1. Koala bear is not a bear
Despite the fact that this animal is called the koala “bear” the cuddly creature is not a bear at all. A Koala is a marsupial or pouched mammal. After bringing forth an offspring, a female koala carries her baby in her pouch for about six months. When the infant comes out, it rides on its mother’s back or clings to her belly, moving everywhere with her until it is about a year old.
2. Koala is a term that means no water
In the aboriginal language the word ‘koala means ‘no water’. Koalas do not drink a lot of water, and they get most of their moisture from the eucalyptus leaves.
3. Koalas have a special digestive system
Koalas have a unique digestive system featuring a long gut. This kind of gut allows koalas to break down the tough eucalyptus leaves and stay unharmed by the poison in the leaves.

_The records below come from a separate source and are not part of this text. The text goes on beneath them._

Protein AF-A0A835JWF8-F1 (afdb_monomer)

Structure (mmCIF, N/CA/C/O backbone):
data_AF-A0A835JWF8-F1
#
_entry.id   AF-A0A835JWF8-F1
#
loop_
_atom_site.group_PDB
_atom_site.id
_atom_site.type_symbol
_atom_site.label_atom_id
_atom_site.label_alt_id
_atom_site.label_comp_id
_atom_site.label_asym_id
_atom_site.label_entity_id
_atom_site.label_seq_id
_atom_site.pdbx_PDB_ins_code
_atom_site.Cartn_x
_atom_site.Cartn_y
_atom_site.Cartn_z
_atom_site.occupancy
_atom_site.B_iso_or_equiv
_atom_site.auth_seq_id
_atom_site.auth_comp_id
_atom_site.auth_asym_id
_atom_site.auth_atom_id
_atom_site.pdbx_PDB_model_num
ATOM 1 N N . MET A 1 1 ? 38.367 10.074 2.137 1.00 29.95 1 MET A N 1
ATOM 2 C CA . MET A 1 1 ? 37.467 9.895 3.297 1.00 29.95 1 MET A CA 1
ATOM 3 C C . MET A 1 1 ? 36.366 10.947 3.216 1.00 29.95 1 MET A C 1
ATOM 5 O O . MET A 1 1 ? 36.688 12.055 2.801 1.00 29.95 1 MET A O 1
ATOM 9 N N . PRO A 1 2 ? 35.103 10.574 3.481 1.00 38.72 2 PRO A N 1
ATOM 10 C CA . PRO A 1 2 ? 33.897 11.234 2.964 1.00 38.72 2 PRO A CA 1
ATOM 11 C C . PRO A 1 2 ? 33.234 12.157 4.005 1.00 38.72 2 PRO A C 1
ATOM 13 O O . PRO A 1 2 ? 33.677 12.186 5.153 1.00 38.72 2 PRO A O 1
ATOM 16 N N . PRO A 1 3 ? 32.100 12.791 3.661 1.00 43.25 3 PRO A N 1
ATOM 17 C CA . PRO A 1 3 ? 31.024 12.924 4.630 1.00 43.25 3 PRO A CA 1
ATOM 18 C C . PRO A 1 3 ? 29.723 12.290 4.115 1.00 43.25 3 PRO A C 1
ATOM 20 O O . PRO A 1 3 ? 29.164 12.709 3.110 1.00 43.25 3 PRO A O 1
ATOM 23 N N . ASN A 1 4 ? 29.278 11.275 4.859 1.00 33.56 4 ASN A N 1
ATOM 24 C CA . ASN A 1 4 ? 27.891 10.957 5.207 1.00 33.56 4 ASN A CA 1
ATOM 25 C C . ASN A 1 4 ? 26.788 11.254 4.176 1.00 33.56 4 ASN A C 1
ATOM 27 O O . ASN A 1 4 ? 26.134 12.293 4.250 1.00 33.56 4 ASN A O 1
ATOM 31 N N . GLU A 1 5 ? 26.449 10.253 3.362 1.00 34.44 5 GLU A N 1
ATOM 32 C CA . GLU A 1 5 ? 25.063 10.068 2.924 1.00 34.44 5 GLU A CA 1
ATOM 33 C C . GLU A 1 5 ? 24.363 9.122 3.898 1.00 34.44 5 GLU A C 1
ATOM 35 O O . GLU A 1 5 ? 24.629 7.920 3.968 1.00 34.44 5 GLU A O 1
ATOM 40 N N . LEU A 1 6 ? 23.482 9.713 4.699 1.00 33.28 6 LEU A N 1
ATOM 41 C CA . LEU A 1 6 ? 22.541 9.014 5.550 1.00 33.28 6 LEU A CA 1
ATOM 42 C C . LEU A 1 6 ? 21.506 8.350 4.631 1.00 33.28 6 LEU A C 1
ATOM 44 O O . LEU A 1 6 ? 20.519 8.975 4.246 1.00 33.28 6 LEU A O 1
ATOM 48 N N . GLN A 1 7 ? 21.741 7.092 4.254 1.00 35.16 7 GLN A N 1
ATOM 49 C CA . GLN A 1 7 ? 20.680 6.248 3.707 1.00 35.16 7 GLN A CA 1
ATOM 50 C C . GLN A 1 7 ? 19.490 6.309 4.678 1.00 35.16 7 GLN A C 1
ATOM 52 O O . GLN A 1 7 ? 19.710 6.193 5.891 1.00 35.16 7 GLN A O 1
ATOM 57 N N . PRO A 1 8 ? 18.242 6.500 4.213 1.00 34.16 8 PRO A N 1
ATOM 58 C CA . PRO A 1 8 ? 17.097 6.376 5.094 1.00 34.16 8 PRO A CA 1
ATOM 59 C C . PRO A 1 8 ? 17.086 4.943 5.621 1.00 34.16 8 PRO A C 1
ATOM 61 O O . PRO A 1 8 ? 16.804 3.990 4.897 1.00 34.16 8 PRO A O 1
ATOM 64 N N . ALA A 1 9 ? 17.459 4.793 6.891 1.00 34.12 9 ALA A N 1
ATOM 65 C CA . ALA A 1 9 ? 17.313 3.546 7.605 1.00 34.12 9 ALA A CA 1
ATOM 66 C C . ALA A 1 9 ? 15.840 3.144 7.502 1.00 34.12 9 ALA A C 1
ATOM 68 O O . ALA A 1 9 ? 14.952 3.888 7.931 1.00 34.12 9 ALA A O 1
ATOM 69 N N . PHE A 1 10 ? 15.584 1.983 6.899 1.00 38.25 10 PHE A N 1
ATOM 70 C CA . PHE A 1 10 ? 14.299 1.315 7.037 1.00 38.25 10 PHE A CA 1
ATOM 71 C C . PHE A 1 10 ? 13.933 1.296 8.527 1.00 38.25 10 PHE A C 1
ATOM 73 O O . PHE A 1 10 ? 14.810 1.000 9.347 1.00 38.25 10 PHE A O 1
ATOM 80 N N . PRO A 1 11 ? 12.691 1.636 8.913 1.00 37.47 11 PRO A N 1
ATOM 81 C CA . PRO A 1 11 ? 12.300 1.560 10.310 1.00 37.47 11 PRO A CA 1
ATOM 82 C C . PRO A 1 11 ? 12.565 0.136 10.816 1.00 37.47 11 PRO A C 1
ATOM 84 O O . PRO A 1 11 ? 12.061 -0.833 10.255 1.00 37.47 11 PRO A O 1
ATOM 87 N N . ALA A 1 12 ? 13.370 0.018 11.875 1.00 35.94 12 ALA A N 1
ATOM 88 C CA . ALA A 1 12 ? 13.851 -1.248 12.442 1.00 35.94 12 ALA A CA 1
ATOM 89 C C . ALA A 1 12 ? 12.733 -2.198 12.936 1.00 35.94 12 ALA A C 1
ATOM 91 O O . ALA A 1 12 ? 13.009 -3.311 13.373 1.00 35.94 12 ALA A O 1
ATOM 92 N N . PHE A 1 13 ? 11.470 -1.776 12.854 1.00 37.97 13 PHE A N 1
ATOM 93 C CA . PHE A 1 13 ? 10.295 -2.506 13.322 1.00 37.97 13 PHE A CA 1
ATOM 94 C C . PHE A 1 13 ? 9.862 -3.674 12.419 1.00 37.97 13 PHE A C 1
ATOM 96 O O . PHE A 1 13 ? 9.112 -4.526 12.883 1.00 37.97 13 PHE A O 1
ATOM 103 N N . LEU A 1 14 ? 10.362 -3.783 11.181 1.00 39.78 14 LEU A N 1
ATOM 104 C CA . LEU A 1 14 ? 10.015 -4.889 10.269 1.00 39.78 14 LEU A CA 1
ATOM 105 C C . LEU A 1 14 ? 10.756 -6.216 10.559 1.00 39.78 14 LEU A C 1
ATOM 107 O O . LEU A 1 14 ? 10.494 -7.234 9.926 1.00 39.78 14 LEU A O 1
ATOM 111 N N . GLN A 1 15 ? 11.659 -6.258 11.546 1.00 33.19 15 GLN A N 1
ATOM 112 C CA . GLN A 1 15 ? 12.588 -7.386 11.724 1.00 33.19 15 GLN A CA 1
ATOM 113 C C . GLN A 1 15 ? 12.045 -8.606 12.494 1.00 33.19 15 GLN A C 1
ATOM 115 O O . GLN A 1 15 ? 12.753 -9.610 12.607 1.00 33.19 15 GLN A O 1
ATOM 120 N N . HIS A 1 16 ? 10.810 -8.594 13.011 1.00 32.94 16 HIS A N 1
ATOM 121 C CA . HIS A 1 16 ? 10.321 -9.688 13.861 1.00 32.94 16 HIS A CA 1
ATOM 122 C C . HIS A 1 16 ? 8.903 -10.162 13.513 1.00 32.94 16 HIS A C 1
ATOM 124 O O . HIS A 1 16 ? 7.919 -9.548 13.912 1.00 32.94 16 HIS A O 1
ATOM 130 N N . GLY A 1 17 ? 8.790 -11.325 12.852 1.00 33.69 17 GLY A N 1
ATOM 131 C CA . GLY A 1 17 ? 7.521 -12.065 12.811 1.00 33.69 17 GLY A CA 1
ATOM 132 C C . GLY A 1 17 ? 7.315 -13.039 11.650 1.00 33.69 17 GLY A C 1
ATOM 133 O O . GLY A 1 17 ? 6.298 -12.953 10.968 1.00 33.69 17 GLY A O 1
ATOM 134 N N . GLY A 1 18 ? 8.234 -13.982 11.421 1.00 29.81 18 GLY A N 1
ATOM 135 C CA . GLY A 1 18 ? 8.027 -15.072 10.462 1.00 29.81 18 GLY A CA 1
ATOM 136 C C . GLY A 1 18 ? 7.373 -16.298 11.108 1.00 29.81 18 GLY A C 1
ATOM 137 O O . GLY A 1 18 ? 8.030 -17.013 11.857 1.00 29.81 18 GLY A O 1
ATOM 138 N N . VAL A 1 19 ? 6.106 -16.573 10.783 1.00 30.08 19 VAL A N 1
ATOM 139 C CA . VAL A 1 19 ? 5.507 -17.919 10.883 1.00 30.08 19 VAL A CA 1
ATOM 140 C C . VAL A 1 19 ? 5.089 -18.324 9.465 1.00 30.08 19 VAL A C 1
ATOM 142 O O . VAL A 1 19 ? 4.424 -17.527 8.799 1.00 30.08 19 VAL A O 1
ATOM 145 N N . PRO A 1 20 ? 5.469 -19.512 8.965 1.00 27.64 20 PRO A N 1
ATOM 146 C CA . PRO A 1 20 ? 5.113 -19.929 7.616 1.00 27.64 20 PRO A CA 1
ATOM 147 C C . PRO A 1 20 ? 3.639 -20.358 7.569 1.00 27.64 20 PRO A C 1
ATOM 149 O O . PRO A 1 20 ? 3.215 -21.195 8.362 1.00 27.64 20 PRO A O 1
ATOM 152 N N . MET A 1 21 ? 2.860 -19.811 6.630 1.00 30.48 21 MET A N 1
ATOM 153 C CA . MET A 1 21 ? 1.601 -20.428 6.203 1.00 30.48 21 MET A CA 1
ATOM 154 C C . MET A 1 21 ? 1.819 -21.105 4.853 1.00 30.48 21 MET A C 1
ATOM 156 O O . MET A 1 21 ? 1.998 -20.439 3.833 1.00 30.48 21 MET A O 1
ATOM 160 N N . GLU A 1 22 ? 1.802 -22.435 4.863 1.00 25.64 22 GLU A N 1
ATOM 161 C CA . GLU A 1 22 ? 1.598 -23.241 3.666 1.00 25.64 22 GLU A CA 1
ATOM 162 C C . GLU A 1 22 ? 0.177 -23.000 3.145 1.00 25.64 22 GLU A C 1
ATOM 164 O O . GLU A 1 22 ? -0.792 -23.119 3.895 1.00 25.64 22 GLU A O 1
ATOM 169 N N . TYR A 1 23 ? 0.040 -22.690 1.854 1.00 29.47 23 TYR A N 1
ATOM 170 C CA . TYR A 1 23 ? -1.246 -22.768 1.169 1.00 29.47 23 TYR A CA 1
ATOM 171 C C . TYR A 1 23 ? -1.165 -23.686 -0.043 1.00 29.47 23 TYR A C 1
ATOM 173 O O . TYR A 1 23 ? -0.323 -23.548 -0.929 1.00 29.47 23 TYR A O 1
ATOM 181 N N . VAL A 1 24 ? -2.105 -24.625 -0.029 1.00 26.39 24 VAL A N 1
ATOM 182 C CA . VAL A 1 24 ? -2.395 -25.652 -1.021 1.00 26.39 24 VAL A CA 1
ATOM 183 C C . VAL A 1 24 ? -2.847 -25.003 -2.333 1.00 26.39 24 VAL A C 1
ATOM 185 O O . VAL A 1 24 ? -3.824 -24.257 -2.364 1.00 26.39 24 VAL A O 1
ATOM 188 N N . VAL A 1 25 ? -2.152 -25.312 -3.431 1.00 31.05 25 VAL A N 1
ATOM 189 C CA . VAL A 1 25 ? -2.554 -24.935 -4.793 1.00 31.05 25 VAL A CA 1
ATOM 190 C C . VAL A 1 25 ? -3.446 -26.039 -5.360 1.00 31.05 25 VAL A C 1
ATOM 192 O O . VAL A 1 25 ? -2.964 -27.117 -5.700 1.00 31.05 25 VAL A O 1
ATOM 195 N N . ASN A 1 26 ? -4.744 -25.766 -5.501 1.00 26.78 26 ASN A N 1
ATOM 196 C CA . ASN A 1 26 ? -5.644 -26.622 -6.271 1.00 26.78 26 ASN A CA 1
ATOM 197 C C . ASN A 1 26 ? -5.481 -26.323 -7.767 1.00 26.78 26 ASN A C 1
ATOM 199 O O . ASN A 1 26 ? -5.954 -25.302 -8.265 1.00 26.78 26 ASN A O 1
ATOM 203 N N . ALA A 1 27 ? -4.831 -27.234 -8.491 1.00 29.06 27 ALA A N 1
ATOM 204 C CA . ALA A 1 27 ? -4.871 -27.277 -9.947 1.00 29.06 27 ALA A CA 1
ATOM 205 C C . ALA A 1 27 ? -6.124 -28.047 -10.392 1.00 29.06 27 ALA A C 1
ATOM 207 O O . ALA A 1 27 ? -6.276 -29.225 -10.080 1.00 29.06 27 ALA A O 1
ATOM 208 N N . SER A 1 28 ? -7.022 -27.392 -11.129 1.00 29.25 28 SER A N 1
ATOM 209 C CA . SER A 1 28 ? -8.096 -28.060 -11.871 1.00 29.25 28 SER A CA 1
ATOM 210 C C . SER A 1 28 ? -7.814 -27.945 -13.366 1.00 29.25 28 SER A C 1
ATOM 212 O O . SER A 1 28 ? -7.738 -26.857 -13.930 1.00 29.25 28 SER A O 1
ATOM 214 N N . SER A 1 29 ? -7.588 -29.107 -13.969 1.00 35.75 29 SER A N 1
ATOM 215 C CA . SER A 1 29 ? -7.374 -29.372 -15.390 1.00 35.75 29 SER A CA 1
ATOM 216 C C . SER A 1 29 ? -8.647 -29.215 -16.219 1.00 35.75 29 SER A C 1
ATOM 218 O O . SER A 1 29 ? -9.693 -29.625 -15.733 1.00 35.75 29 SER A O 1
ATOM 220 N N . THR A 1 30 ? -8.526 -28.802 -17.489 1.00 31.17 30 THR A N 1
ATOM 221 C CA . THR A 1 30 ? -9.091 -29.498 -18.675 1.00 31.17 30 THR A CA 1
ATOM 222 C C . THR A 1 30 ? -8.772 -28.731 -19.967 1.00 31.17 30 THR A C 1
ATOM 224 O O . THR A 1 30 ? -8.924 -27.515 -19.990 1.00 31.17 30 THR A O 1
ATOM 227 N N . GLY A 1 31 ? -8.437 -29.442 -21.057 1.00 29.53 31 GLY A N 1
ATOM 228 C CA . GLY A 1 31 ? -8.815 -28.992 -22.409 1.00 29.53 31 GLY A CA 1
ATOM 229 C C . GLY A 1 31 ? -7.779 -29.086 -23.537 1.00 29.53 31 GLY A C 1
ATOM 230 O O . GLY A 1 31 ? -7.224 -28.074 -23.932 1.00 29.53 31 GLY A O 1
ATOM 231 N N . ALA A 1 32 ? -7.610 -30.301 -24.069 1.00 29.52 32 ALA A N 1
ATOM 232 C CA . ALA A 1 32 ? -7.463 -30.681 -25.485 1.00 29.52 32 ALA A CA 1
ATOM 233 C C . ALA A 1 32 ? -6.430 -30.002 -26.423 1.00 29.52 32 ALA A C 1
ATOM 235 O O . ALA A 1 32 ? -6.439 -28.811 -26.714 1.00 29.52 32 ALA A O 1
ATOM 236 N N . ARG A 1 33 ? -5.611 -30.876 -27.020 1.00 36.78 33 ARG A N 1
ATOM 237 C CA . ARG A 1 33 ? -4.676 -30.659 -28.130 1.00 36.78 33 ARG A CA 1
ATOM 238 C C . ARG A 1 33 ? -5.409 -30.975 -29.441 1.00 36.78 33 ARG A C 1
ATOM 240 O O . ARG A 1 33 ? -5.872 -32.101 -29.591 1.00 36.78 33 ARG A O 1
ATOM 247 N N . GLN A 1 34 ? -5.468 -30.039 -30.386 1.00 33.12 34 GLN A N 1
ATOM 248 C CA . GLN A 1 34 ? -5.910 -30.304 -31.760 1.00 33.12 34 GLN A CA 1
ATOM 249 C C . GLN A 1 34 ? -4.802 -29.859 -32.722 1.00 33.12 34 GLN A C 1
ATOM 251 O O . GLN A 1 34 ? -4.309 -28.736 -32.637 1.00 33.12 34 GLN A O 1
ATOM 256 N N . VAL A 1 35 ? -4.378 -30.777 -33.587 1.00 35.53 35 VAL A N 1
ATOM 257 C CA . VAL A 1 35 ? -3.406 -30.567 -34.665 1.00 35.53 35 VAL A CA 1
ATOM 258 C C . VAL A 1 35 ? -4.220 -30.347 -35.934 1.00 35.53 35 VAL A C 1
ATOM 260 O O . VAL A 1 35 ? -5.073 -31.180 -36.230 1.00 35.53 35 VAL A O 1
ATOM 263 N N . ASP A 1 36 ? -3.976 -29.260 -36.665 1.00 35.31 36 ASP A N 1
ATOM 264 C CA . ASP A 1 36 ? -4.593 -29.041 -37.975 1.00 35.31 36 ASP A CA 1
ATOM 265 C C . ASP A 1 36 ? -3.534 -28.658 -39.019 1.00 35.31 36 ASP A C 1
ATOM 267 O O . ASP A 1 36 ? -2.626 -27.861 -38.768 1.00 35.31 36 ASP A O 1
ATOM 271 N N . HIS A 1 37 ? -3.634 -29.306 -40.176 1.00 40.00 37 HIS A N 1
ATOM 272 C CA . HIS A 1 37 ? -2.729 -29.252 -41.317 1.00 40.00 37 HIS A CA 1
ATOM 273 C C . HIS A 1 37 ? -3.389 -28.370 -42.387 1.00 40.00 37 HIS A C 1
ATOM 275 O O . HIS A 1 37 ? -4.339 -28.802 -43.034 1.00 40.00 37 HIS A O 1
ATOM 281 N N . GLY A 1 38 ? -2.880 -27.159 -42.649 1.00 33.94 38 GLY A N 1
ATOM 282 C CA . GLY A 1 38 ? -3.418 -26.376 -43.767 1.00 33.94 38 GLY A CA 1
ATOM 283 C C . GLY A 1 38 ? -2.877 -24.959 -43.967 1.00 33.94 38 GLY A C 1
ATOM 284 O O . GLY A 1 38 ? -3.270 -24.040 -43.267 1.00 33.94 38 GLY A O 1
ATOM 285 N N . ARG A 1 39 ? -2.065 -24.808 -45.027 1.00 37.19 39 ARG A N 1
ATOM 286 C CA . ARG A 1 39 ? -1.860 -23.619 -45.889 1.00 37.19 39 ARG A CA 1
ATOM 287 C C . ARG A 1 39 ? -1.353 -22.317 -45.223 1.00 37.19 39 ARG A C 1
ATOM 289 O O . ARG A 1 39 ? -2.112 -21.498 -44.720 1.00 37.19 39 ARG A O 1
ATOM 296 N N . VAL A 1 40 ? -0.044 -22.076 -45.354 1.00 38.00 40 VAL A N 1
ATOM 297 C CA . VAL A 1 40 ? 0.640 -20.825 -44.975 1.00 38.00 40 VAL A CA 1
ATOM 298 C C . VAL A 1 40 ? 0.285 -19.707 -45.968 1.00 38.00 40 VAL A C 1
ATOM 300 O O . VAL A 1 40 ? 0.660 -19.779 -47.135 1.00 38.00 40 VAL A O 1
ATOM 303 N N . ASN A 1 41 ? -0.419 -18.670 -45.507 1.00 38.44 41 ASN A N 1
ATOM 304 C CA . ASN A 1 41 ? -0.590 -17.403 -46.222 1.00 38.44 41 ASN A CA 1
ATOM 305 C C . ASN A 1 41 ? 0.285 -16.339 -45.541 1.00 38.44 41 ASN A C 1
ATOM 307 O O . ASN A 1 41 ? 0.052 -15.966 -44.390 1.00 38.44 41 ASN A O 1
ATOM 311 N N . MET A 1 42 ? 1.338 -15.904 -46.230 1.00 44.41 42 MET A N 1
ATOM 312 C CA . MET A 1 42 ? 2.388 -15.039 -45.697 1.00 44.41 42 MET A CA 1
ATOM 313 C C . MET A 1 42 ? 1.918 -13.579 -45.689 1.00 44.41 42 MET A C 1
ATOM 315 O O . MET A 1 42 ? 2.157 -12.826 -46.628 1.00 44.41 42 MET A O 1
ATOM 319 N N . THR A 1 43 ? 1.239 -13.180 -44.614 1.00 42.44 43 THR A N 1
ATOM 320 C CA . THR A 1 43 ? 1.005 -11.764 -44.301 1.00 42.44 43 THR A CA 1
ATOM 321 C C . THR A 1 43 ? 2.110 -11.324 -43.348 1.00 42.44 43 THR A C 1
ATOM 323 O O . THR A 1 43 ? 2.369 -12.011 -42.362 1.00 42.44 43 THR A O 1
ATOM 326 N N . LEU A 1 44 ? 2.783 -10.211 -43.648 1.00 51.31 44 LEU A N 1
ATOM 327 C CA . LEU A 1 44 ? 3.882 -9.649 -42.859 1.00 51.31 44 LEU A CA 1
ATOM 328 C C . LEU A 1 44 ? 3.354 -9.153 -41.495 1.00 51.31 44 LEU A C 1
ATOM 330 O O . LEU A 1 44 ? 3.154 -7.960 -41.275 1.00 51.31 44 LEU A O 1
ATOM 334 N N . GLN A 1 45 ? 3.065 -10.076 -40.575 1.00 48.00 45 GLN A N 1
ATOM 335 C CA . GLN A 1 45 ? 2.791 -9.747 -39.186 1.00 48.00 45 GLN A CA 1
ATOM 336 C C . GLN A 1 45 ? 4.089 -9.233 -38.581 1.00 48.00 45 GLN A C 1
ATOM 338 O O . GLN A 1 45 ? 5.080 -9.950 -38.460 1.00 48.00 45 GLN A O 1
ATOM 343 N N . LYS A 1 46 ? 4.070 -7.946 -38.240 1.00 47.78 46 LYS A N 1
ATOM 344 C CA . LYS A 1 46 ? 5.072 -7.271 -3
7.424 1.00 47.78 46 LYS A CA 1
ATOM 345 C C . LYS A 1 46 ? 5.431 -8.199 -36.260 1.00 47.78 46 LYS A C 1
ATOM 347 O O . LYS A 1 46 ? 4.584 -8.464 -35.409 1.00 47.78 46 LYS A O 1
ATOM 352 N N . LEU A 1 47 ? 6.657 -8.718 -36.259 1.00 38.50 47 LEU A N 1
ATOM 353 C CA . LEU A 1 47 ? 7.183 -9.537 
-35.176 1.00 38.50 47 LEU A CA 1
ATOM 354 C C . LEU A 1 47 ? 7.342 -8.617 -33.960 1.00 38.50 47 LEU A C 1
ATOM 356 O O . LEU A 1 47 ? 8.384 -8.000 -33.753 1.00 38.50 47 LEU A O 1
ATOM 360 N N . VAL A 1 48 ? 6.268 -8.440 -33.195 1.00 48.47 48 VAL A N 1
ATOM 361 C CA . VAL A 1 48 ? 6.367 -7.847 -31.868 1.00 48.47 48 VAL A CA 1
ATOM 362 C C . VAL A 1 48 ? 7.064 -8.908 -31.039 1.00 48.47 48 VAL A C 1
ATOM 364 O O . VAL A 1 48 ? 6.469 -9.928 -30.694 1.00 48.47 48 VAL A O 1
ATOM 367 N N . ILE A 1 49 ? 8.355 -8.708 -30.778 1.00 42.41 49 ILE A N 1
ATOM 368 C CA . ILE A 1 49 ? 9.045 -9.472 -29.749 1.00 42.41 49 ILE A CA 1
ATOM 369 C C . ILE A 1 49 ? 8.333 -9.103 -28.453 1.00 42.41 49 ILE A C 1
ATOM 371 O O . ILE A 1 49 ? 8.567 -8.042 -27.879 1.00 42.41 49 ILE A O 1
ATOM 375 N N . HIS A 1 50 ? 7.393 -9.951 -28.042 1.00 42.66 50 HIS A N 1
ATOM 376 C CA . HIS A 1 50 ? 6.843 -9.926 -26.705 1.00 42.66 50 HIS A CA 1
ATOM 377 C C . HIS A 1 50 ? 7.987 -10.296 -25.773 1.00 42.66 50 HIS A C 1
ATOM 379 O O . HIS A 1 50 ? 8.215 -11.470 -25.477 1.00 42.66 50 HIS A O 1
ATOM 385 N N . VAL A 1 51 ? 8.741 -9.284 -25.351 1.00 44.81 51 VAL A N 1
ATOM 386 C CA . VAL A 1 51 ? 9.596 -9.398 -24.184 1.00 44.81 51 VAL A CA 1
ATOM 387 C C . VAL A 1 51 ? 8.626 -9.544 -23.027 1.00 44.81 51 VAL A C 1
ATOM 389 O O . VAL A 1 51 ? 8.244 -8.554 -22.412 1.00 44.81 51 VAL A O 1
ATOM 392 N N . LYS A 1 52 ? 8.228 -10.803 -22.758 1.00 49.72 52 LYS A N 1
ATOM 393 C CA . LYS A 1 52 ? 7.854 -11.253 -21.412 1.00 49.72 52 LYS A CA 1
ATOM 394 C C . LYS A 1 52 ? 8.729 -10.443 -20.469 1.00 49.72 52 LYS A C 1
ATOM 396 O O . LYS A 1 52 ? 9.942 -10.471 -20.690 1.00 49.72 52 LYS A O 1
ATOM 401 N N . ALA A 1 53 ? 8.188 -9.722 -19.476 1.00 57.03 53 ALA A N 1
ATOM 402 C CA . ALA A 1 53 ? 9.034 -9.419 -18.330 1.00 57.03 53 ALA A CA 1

Koalas consume a lot of eucalyptus leaves from which they derive a special odor from the oil, reminiscent of cough drops.
4. Koala population is reducing
The Australian Koala Foundation approximates that presently, there could be to be less than 80,000 Koalas remaining in Australia with minimum numbers being estimated at a low of 43,000. This loss is largely attributed to continuing loss of Koala habits making it vital to save what is left.
5. Mature Koala males have scent glands
A mature male Koala has a dark scent gland in the middle of its white chest that discharges a dark, sticky substance. The male Koalas rub this substance on the trees to send a signal to other Koalas the extent to which their territory stretches.
6. Koalas sleep much to generate energy
There is a common myth that Koalas sleep much because they ‘get drunk’ on the gum leaves that they feed on. On the contrary, Koalas sleep much because they need to generate more energy to break down the toxic, fibrous, low-nutrition food that they feed on. Sleeping is the most appropriate way to conserve energy for these animals.
7. Koalas live in tall eucalypt forests
Koalas do not set up their habitats in rainforests or desert areas. Instead, they inhabit the tall eucalypt forests and low eucalypt woodlands of mainland Eastern Australia. They are also found on some islands off the Eastern and Southern coasts. Queensland, NSW, Victoria and South Australia are the only states where Koalas are found naturally in the wild. Habitat loss is a considerable threat to Koalas.
8. Koala’s offspring are called Joeys
‘Joeys’ is the name used to refer to baby Koalas. Scientists frequently refer to them using terms like ‘juveniles’, ‘pouch young’ and ‘back young’. When Joeys are born, it’s only about 2 centimeters long, blind and furless and its ears are not developed. The baby koala spends its first six months inside its mother’s pouch.
9. Koala’s communicate through noises
Koalas also interact with each other by making a range of noises. The most shocking and unexpected of the noise that these seemingly gentle animals is a sound similar to a loud snore followed by a belch, known as a ‘bellow.
10. Most healthy Koalas have Chlamydia
Chlamydia is an organism that lives in body tissues of many healthy Koalas. In normal populations, it is held that Chlamydia acts as an inbuilt control mechanism to regulate the population so that there is no over browsing of the trees. This ensures that only the strongest and fittest animals remain alive to breed. Chlamydia sometimes makes Koalas sick particularly when they get stressed.